What is being asked:
Transcribe exactly the lines that fall between the one holding "ATOM 194 N N" and the one holding "ATOM 226 O O", inclusive, from the entries below.

Dataset items:
◇ ◇ ◇
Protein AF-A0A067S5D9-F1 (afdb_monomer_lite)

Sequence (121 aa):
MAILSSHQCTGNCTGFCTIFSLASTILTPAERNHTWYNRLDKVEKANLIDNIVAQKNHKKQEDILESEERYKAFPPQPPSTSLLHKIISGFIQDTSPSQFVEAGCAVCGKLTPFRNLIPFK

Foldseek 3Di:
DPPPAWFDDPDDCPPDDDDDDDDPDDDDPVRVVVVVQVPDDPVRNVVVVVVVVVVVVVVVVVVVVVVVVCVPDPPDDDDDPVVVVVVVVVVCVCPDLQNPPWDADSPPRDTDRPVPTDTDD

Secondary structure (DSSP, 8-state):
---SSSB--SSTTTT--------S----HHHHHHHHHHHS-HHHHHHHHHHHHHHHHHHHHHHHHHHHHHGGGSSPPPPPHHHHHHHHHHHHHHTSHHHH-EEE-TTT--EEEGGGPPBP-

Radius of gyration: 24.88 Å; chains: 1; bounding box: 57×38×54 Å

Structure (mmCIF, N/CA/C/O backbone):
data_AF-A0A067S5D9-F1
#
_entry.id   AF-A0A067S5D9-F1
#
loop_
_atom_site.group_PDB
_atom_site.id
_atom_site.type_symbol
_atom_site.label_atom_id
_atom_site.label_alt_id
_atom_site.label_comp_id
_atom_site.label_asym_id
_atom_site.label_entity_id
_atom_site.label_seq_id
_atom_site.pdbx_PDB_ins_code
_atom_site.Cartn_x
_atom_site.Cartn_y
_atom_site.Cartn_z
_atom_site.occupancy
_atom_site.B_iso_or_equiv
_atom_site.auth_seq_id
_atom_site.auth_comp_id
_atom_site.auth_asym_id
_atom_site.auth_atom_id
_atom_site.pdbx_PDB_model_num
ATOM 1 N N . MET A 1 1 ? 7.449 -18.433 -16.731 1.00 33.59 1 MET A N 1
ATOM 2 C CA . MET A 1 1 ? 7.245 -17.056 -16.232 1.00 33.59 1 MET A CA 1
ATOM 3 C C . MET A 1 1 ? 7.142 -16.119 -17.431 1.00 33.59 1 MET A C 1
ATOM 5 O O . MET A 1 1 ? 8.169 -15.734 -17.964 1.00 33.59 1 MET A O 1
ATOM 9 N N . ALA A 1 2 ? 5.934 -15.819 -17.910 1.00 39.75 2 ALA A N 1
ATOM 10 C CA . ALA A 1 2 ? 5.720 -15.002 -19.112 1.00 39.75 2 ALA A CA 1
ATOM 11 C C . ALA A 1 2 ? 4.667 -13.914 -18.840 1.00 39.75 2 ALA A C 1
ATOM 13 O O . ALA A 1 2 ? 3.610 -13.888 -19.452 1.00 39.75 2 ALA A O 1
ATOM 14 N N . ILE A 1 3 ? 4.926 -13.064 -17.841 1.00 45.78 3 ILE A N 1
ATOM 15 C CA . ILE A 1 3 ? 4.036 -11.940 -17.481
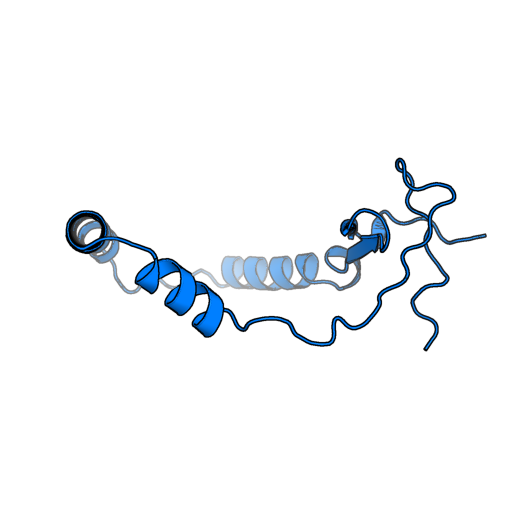 1.00 45.78 3 ILE A CA 1
ATOM 16 C C . ILE A 1 3 ? 4.468 -10.645 -18.204 1.00 45.78 3 ILE A C 1
ATOM 18 O O . ILE A 1 3 ? 3.702 -9.696 -18.304 1.00 45.78 3 ILE A O 1
ATOM 22 N N . LEU A 1 4 ? 5.678 -10.611 -18.773 1.00 45.47 4 LEU A N 1
ATOM 23 C CA . LEU A 1 4 ? 6.266 -9.410 -19.381 1.00 45.47 4 LEU A CA 1
ATOM 24 C C . LEU A 1 4 ? 5.861 -9.161 -20.848 1.00 45.47 4 LEU A C 1
ATOM 26 O O . LEU A 1 4 ? 6.323 -8.190 -21.435 1.00 45.47 4 LEU A O 1
ATOM 30 N N . SER A 1 5 ? 5.043 -10.017 -21.465 1.00 48.56 5 SER A N 1
ATOM 31 C CA . SER A 1 5 ? 4.925 -10.088 -22.930 1.00 48.56 5 SER A CA 1
ATOM 32 C C . SER A 1 5 ? 3.684 -9.439 -23.556 1.00 48.56 5 SER A C 1
ATOM 34 O O . SER A 1 5 ? 3.466 -9.646 -24.743 1.00 48.56 5 SER A O 1
ATOM 36 N N . SER A 1 6 ? 2.852 -8.683 -22.830 1.00 56.25 6 SER A N 1
ATOM 37 C CA . SER A 1 6 ? 1.522 -8.318 -23.363 1.00 56.25 6 SER A CA 1
ATOM 38 C C . SER A 1 6 ? 1.125 -6.842 -23.374 1.00 56.25 6 SER A C 1
ATOM 40 O O . SER A 1 6 ? 0.021 -6.555 -23.830 1.00 56.25 6 SER A O 1
ATOM 42 N N . HIS A 1 7 ? 1.982 -5.891 -22.976 1.00 57.72 7 HIS A N 1
ATOM 43 C CA . HIS A 1 7 ? 1.583 -4.474 -22.942 1.00 57.72 7 HIS A CA 1
ATOM 44 C C . HIS A 1 7 ? 2.728 -3.521 -23.322 1.00 57.72 7 HIS A C 1
ATOM 46 O O . HIS A 1 7 ? 3.833 -3.621 -22.789 1.00 57.72 7 HIS A O 1
ATOM 52 N N . GLN A 1 8 ? 2.456 -2.570 -24.223 1.00 62.84 8 GLN A N 1
ATOM 53 C CA . GLN A 1 8 ? 3.392 -1.511 -24.619 1.00 62.84 8 GLN A CA 1
ATOM 54 C C . GLN A 1 8 ? 3.044 -0.201 -23.904 1.00 62.84 8 GLN A C 1
ATOM 56 O O . GLN A 1 8 ? 1.888 0.220 -23.884 1.00 62.84 8 GLN A O 1
ATOM 61 N N . CYS A 1 9 ? 4.050 0.469 -23.333 1.00 71.56 9 CYS A N 1
ATOM 62 C CA . CYS A 1 9 ? 3.871 1.814 -22.789 1.00 71.56 9 CYS A CA 1
ATOM 63 C C . CYS A 1 9 ? 3.525 2.773 -23.936 1.00 71.56 9 CYS A C 1
ATOM 65 O O . CYS A 1 9 ? 4.328 2.958 -24.846 1.00 71.56 9 CYS A O 1
ATOM 67 N N . THR A 1 10 ? 2.345 3.391 -23.878 1.00 66.25 10 THR A N 1
ATOM 68 C CA . THR A 1 10 ? 1.865 4.365 -24.875 1.00 66.25 10 THR A CA 1
ATOM 69 C C . THR A 1 10 ? 2.545 5.737 -24.768 1.00 66.25 10 THR A C 1
ATOM 71 O O . THR A 1 10 ? 2.257 6.626 -25.562 1.00 66.25 10 THR A O 1
ATOM 74 N N . GLY A 1 11 ? 3.436 5.927 -23.786 1.00 68.62 11 GLY A N 1
ATOM 75 C CA . GLY A 1 11 ? 4.259 7.129 -23.612 1.00 68.62 11 GLY A CA 1
ATOM 76 C C . GLY A 1 11 ? 5.663 7.019 -24.229 1.00 68.62 11 GLY A C 1
ATOM 77 O O . GLY A 1 11 ? 5.899 6.261 -25.162 1.00 68.62 11 GLY A O 1
ATOM 78 N N . ASN A 1 12 ? 6.625 7.755 -23.660 1.00 68.88 12 ASN A N 1
ATOM 79 C CA . ASN A 1 12 ? 7.984 7.973 -24.197 1.00 68.88 12 ASN A CA 1
ATOM 80 C C . ASN A 1 12 ? 8.925 6.744 -24.223 1.00 68.88 
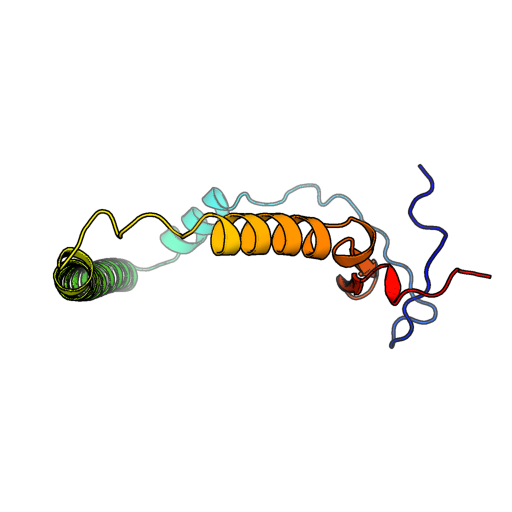12 ASN A C 1
ATOM 82 O O . ASN A 1 12 ? 10.102 6.896 -24.535 1.00 68.88 12 ASN A O 1
ATOM 86 N N . CYS A 1 13 ? 8.476 5.545 -23.848 1.00 75.38 13 CYS A N 1
ATOM 87 C CA . CYS A 1 13 ? 9.360 4.383 -23.650 1.00 75.38 13 CYS A CA 1
ATOM 88 C C . CYS A 1 13 ? 9.444 3.454 -24.871 1.00 75.38 13 CYS A C 1
ATOM 90 O O . CYS A 1 13 ? 9.834 2.293 -24.733 1.00 75.38 13 CYS A O 1
ATOM 92 N N . THR A 1 14 ? 9.067 3.931 -26.059 1.00 70.69 14 THR A N 1
ATOM 93 C CA . THR A 1 14 ? 9.169 3.156 -27.299 1.00 70.69 14 THR A CA 1
ATOM 94 C C . THR A 1 14 ? 10.638 2.807 -27.582 1.00 70.69 14 THR A C 1
ATOM 96 O O . THR A 1 14 ? 11.488 3.683 -27.680 1.00 70.69 14 THR A O 1
ATOM 99 N N . GLY A 1 15 ? 10.955 1.510 -27.683 1.00 67.88 15 GLY A N 1
ATOM 100 C CA . GLY A 1 15 ? 12.303 1.030 -28.025 1.00 67.88 15 GLY A CA 1
ATOM 101 C C . GLY A 1 15 ? 13.286 0.848 -26.859 1.00 67.88 15 GLY A C 1
ATOM 102 O O . GLY A 1 15 ? 14.436 0.498 -27.105 1.00 67.88 15 GLY A O 1
ATOM 103 N N . PHE A 1 16 ? 12.860 1.026 -25.605 1.00 66.94 16 PHE A N 1
ATOM 104 C CA . PHE A 1 16 ? 13.706 0.790 -24.428 1.00 66.94 16 PHE A CA 1
ATOM 105 C C . PHE A 1 16 ? 13.284 -0.481 -23.679 1.00 66.94 16 PHE A C 1
ATOM 107 O O . PHE A 1 16 ? 12.097 -0.779 -23.559 1.00 66.94 16 PHE A O 1
ATOM 114 N N . CYS A 1 17 ? 14.258 -1.217 -23.140 1.00 65.69 17 CYS A N 1
ATOM 115 C CA . CYS A 1 17 ? 14.047 -2.373 -22.270 1.00 65.69 17 CYS A CA 1
ATOM 116 C C . CYS A 1 17 ? 14.882 -2.199 -20.999 1.00 65.69 17 CYS A C 1
ATOM 118 O O . CYS A 1 17 ? 16.049 -1.816 -21.062 1.00 65.69 17 CYS A O 1
ATOM 120 N N . THR A 1 18 ? 14.285 -2.473 -19.846 1.00 61.31 18 THR A N 1
ATOM 121 C CA . THR A 1 18 ? 14.969 -2.482 -18.549 1.00 61.31 18 THR A CA 1
ATOM 122 C C . THR A 1 18 ? 15.416 -3.884 -18.192 1.00 61.31 18 THR A C 1
ATOM 124 O O . THR A 1 18 ? 14.607 -4.807 -18.110 1.00 61.31 18 THR A O 1
ATOM 127 N N . ILE A 1 19 ? 16.710 -4.012 -17.918 1.00 63.25 19 ILE A N 1
ATOM 128 C CA . ILE A 1 19 ? 17.325 -5.222 -17.386 1.00 63.25 19 ILE A CA 1
ATOM 129 C C . ILE A 1 19 ? 17.594 -4.959 -15.907 1.00 63.25 19 ILE A C 1
ATOM 131 O O . ILE A 1 19 ? 18.360 -4.061 -15.563 1.00 63.25 19 ILE A O 1
ATOM 135 N N . PHE A 1 20 ? 16.952 -5.723 -15.028 1.00 64.19 20 PHE A N 1
ATOM 136 C CA . PHE A 1 20 ? 17.258 -5.672 -13.603 1.00 64.19 20 PHE A CA 1
ATOM 137 C C . PHE A 1 20 ? 18.484 -6.544 -13.332 1.00 64.19 20 PHE A C 1
ATOM 139 O O . PHE A 1 20 ? 18.472 -7.741 -13.618 1.00 64.19 20 PHE A O 1
ATOM 146 N N . SER A 1 21 ? 19.535 -5.954 -12.769 1.00 68.69 21 SER A N 1
ATOM 147 C CA . SER A 1 21 ? 20.634 -6.693 -12.153 1.00 68.69 21 SER A CA 1
ATOM 148 C C . SER A 1 21 ? 20.467 -6.655 -10.636 1.00 68.69 21 SER A C 1
ATOM 150 O O . SER A 1 21 ? 20.098 -5.628 -10.061 1.00 68.69 21 SER A O 1
ATOM 152 N N . LEU A 1 22 ? 20.708 -7.783 -9.965 1.00 65.50 22 LEU A N 1
ATOM 153 C CA . LEU A 1 22 ? 20.784 -7.779 -8.508 1.00 65.50 22 LEU A CA 1
ATOM 154 C C . LEU A 1 22 ? 22.040 -7.010 -8.095 1.00 65.50 22 LEU A C 1
ATOM 156 O O . LEU A 1 22 ? 23.158 -7.443 -8.373 1.00 65.50 22 LEU A O 1
ATOM 160 N N . ALA A 1 23 ? 21.855 -5.876 -7.420 1.00 67.31 23 ALA A N 1
ATOM 161 C CA . ALA A 1 23 ? 22.947 -5.221 -6.720 1.00 67.31 23 ALA A CA 1
ATOM 162 C C . ALA A 1 23 ? 23.405 -6.132 -5.571 1.00 67.31 23 ALA A C 1
ATOM 164 O O . ALA A 1 23 ? 22.592 -6.587 -4.768 1.00 67.31 23 ALA A O 1
ATOM 165 N N . SER A 1 24 ? 24.706 -6.405 -5.499 1.00 70.12 24 SER A N 1
ATOM 166 C CA . SER A 1 24 ? 25.290 -7.356 -4.547 1.00 70.12 24 SER A CA 1
ATOM 167 C C . SER A 1 24 ? 25.305 -6.855 -3.097 1.00 70.12 24 SER A C 1
ATOM 169 O O . SER A 1 24 ? 25.457 -7.665 -2.188 1.00 70.12 24 SER A O 1
ATOM 171 N N . THR A 1 25 ? 25.099 -5.556 -2.859 1.00 70.94 25 THR A N 1
ATOM 172 C CA . THR A 1 25 ? 25.071 -4.956 -1.516 1.00 70.94 25 THR A CA 1
ATOM 173 C C . THR A 1 25 ? 24.164 -3.721 -1.469 1.00 70.94 25 THR A C 1
ATOM 175 O O . THR A 1 25 ? 24.548 -2.623 -1.865 1.00 70.94 25 THR A O 1
ATOM 178 N N . ILE A 1 26 ? 22.944 -3.884 -0.950 1.00 75.69 26 ILE A N 1
ATOM 179 C CA . ILE A 1 26 ? 22.050 -2.766 -0.616 1.00 75.69 26 ILE A CA 1
ATOM 180 C C . ILE A 1 26 ? 22.056 -2.612 0.903 1.00 75.69 26 ILE A C 1
ATOM 182 O O . ILE A 1 26 ? 21.700 -3.548 1.614 1.00 75.69 26 ILE A O 1
ATOM 186 N N . LEU A 1 27 ? 22.432 -1.429 1.394 1.00 80.38 27 LEU A N 1
ATOM 187 C CA . LEU A 1 27 ? 22.296 -1.108 2.813 1.00 80.38 27 LEU A CA 1
ATOM 188 C C . LEU A 1 27 ? 20.818 -1.129 3.208 1.00 80.38 27 LEU A C 1
ATOM 190 O O . LEU A 1 27 ? 19.968 -0.481 2.581 1.00 80.38 27 LEU A O 1
ATOM 194 N N . THR A 1 28 ? 20.520 -1.821 4.295 1.00 86.38 28 THR A N 1
ATOM 195 C CA . THR A 1 28 ? 19.209 -1.799 4.935 1.00 86.38 28 THR A CA 1
ATOM 196 C C . THR A 1 28 ? 18.833 -0.367 5.352 1.00 86.38 28 THR A C 1
ATOM 198 O O . THR A 1 28 ? 19.698 0.496 5.551 1.00 86.38 28 THR A O 1
ATOM 201 N N . PRO A 1 29 ? 17.533 -0.056 5.513 1.00 88.94 29 PRO A N 1
ATOM 202 C CA . PRO A 1 29 ? 17.105 1.235 6.056 1.00 88.94 29 PRO A CA 1
ATOM 203 C C . PRO A 1 29 ? 17.771 1.585 7.397 1.00 88.94 29 PRO A C 1
ATOM 205 O O . PRO A 1 29 ? 18.139 2.737 7.612 1.00 88.94 29 PRO A O 1
ATOM 208 N N . ALA A 1 30 ? 17.983 0.593 8.268 1.00 88.81 30 ALA A N 1
ATOM 209 C CA . ALA A 1 30 ? 18.636 0.783 9.561 1.00 88.81 30 ALA A CA 1
ATOM 210 C C . ALA A 1 30 ? 20.104 1.218 9.408 1.00 88.81 30 ALA A C 1
ATOM 212 O O . ALA A 1 30 ? 20.523 2.194 10.029 1.00 88.81 30 ALA A O 1
ATOM 213 N N . GLU A 1 31 ? 20.865 0.558 8.531 1.00 91.25 31 GLU A N 1
ATOM 214 C CA . GLU A 1 31 ? 22.262 0.915 8.250 1.00 91.25 31 GLU A CA 1
ATOM 215 C C . GLU A 1 31 ? 22.379 2.313 7.630 1.00 91.25 31 GLU A C 1
ATOM 217 O O . GLU A 1 31 ? 23.252 3.099 8.009 1.00 91.25 31 GLU A O 1
ATOM 222 N N . ARG A 1 32 ? 21.465 2.673 6.720 1.00 88.69 32 ARG A N 1
ATOM 223 C CA . ARG A 1 32 ? 21.417 4.025 6.137 1.00 88.69 32 ARG A CA 1
ATOM 224 C C . ARG A 1 32 ? 21.133 5.097 7.189 1.00 88.69 32 ARG A C 1
ATOM 226 O O . ARG A 1 32 ? 21.814 6.120 7.216 1.00 88.69 32 ARG A O 1
ATOM 233 N N . ASN A 1 33 ? 20.185 4.850 8.088 1.00 88.12 33 ASN A N 1
ATOM 234 C CA . ASN A 1 33 ? 19.863 5.789 9.162 1.00 88.12 33 ASN A CA 1
ATOM 235 C C . ASN A 1 33 ? 21.014 5.924 10.164 1.00 88.12 33 ASN A C 1
ATOM 237 O O . ASN A 1 33 ? 21.365 7.038 10.546 1.00 88.12 33 ASN A O 1
ATOM 241 N N . HIS A 1 34 ? 21.647 4.812 10.543 1.00 90.56 34 HIS A N 1
ATOM 242 C CA . HIS A 1 34 ? 22.788 4.818 11.458 1.00 90.56 34 HIS A CA 1
ATOM 243 C C . HIS A 1 34 ? 23.989 5.570 10.865 1.00 90.56 34 HIS A C 1
ATOM 245 O O . HIS A 1 34 ? 24.584 6.423 11.522 1.00 90.56 34 HIS A O 1
ATOM 251 N N . THR A 1 35 ? 24.317 5.315 9.595 1.00 91.88 35 THR A N 1
ATOM 252 C CA . THR A 1 35 ? 25.406 6.022 8.899 1.00 91.88 35 THR A CA 1
ATOM 253 C C . THR A 1 35 ? 25.117 7.509 8.713 1.00 91.88 35 THR A C 1
ATOM 255 O O . THR A 1 35 ? 26.032 8.322 8.808 1.00 91.88 35 THR A O 1
ATOM 258 N N . TRP A 1 36 ? 23.869 7.904 8.452 1.00 92.56 36 TRP A N 1
ATOM 259 C CA . TRP A 1 36 ? 23.478 9.315 8.442 1.00 92.56 36 TRP A CA 1
ATOM 260 C C . TRP A 1 36 ? 23.621 9.961 9.827 1.00 92.56 36 TRP A C 1
ATOM 262 O O . TRP A 1 36 ? 24.338 10.950 9.948 1.00 92.56 36 TRP A O 1
ATOM 272 N N . TYR A 1 37 ? 23.046 9.366 10.877 1.00 91.00 37 TYR A N 1
ATOM 273 C CA . TYR A 1 37 ? 23.091 9.923 12.235 1.00 91.00 37 TYR A CA 1
ATOM 274 C C . TYR A 1 37 ? 24.526 10.077 12.756 1.00 91.00 37 TYR A C 1
ATOM 276 O O . TYR A 1 37 ? 24.860 11.064 13.409 1.00 91.00 37 TYR A O 1
ATOM 284 N N . ASN A 1 38 ? 25.412 9.132 12.434 1.00 92.44 38 ASN A N 1
ATOM 285 C CA . ASN A 1 38 ? 26.809 9.186 12.865 1.00 92.44 38 ASN A CA 1
ATOM 286 C C . ASN A 1 38 ? 27.644 10.252 12.150 1.00 92.44 38 ASN A C 1
ATOM 288 O O . ASN A 1 38 ? 28.670 10.649 12.696 1.00 92.44 38 ASN A O 1
ATOM 292 N N . ARG A 1 39 ? 27.209 10.729 10.976 1.00 94.06 39 ARG A N 1
ATOM 293 C CA . ARG A 1 39 ? 27.879 11.815 10.244 1.00 94.06 39 ARG A CA 1
ATOM 294 C C . ARG A 1 39 ? 27.600 13.200 10.822 1.00 94.06 39 ARG A C 1
ATOM 296 O O . ARG A 1 39 ? 28.349 14.115 10.515 1.00 94.06 39 ARG A O 1
ATOM 303 N N . LEU A 1 40 ? 26.558 13.333 11.640 1.00 92.94 40 LEU A N 1
ATOM 304 C CA . LEU A 1 40 ? 26.195 14.597 12.270 1.00 92.94 40 LEU A CA 1
ATOM 305 C C . LEU A 1 40 ? 27.134 14.934 13.431 1.00 92.94 40 LEU A C 1
ATOM 307 O O . LEU A 1 40 ? 27.511 14.054 14.229 1.00 92.94 40 LEU A O 1
ATOM 311 N N . ASP A 1 41 ? 27.446 16.218 13.566 1.00 94.75 41 ASP A N 1
ATOM 312 C CA . ASP A 1 41 ? 28.150 16.748 14.725 1.00 94.75 41 ASP A CA 1
ATOM 313 C C . ASP A 1 41 ? 27.249 16.786 15.983 1.00 94.75 41 ASP A C 1
ATOM 315 O O . ASP A 1 41 ? 26.074 16.404 15.976 1.00 94.75 41 ASP A O 1
ATOM 319 N N . LYS A 1 42 ? 27.822 17.179 17.127 1.00 93.62 42 LYS A N 1
ATOM 320 C CA . LYS A 1 42 ? 27.092 17.201 18.407 1.00 93.62 42 LYS A CA 1
ATOM 321 C C . LYS A 1 42 ? 25.952 18.226 18.426 1.00 93.62 42 LYS A C 1
ATOM 323 O O . LYS A 1 42 ? 24.932 17.961 19.059 1.00 93.62 42 LYS A O 1
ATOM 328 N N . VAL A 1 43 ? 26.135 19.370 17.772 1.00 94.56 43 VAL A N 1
◇ ◇ ◇
Answer for this exercise:
ATOM 194 N N . THR A 1 28 ? 20.520 -1.821 4.295 1.00 86.38 28 THR A N 1
ATOM 195 C CA . THR A 1 28 ? 19.209 -1.799 4.935 1.00 86.38 28 THR A CA 1
ATOM 196 C C . THR A 1 28 ? 18.833 -0.367 5.352 1.00 86.38 28 THR A C 1
ATOM 198 O O . THR A 1 28 ? 19.698 0.496 5.551 1.00 86.38 28 THR A O 1
ATOM 201 N N . PRO A 1 29 ? 17.533 -0.056 5.513 1.00 88.94 29 PRO A N 1
ATOM 202 C CA . PRO A 1 29 ? 17.105 1.235 6.056 1.00 88.94 29 PRO A CA 1
ATOM 203 C C . PRO A 1 29 ? 17.771 1.585 7.397 1.00 88.94 29 PRO A C 1
ATOM 205 O O . PRO A 1 29 ? 18.139 2.737 7.612 1.00 88.94 29 PRO A O 1
ATOM 208 N N . ALA A 1 30 ? 17.983 0.593 8.268 1.00 88.81 30 ALA A N 1
ATOM 209 C CA . ALA A 1 30 ? 18.636 0.783 9.561 1.00 88.81 30 ALA A CA 1
ATOM 210 C C . ALA A 1 30 ? 20.104 1.218 9.408 1.00 88.81 30 ALA A C 1
ATOM 212 O O . ALA A 1 30 ? 20.523 2.194 10.029 1.00 88.81 30 ALA A O 1
ATOM 213 N N . GLU A 1 31 ? 20.865 0.558 8.531 1.00 91.25 31 GLU A N 1
ATOM 214 C CA . GLU A 1 31 ? 22.262 0.915 8.250 1.00 91.25 31 GLU A CA 1
ATOM 215 C C . GLU A 1 31 ? 22.379 2.313 7.630 1.00 91.25 31 GLU A C 1
ATOM 217 O O . GLU A 1 31 ? 23.252 3.099 8.009 1.00 91.25 31 GLU A O 1
ATOM 222 N N . ARG A 1 32 ? 21.465 2.673 6.720 1.00 88.69 32 ARG A N 1
ATOM 223 C CA . ARG A 1 32 ? 21.417 4.025 6.137 1.00 88.69 32 ARG A CA 1
ATOM 224 C C . ARG A 1 32 ? 21.133 5.097 7.189 1.00 88.69 32 ARG A C 1
ATOM 226 O O . ARG A 1 32 ? 21.814 6.120 7.216 1.00 88.69 32 ARG A O 1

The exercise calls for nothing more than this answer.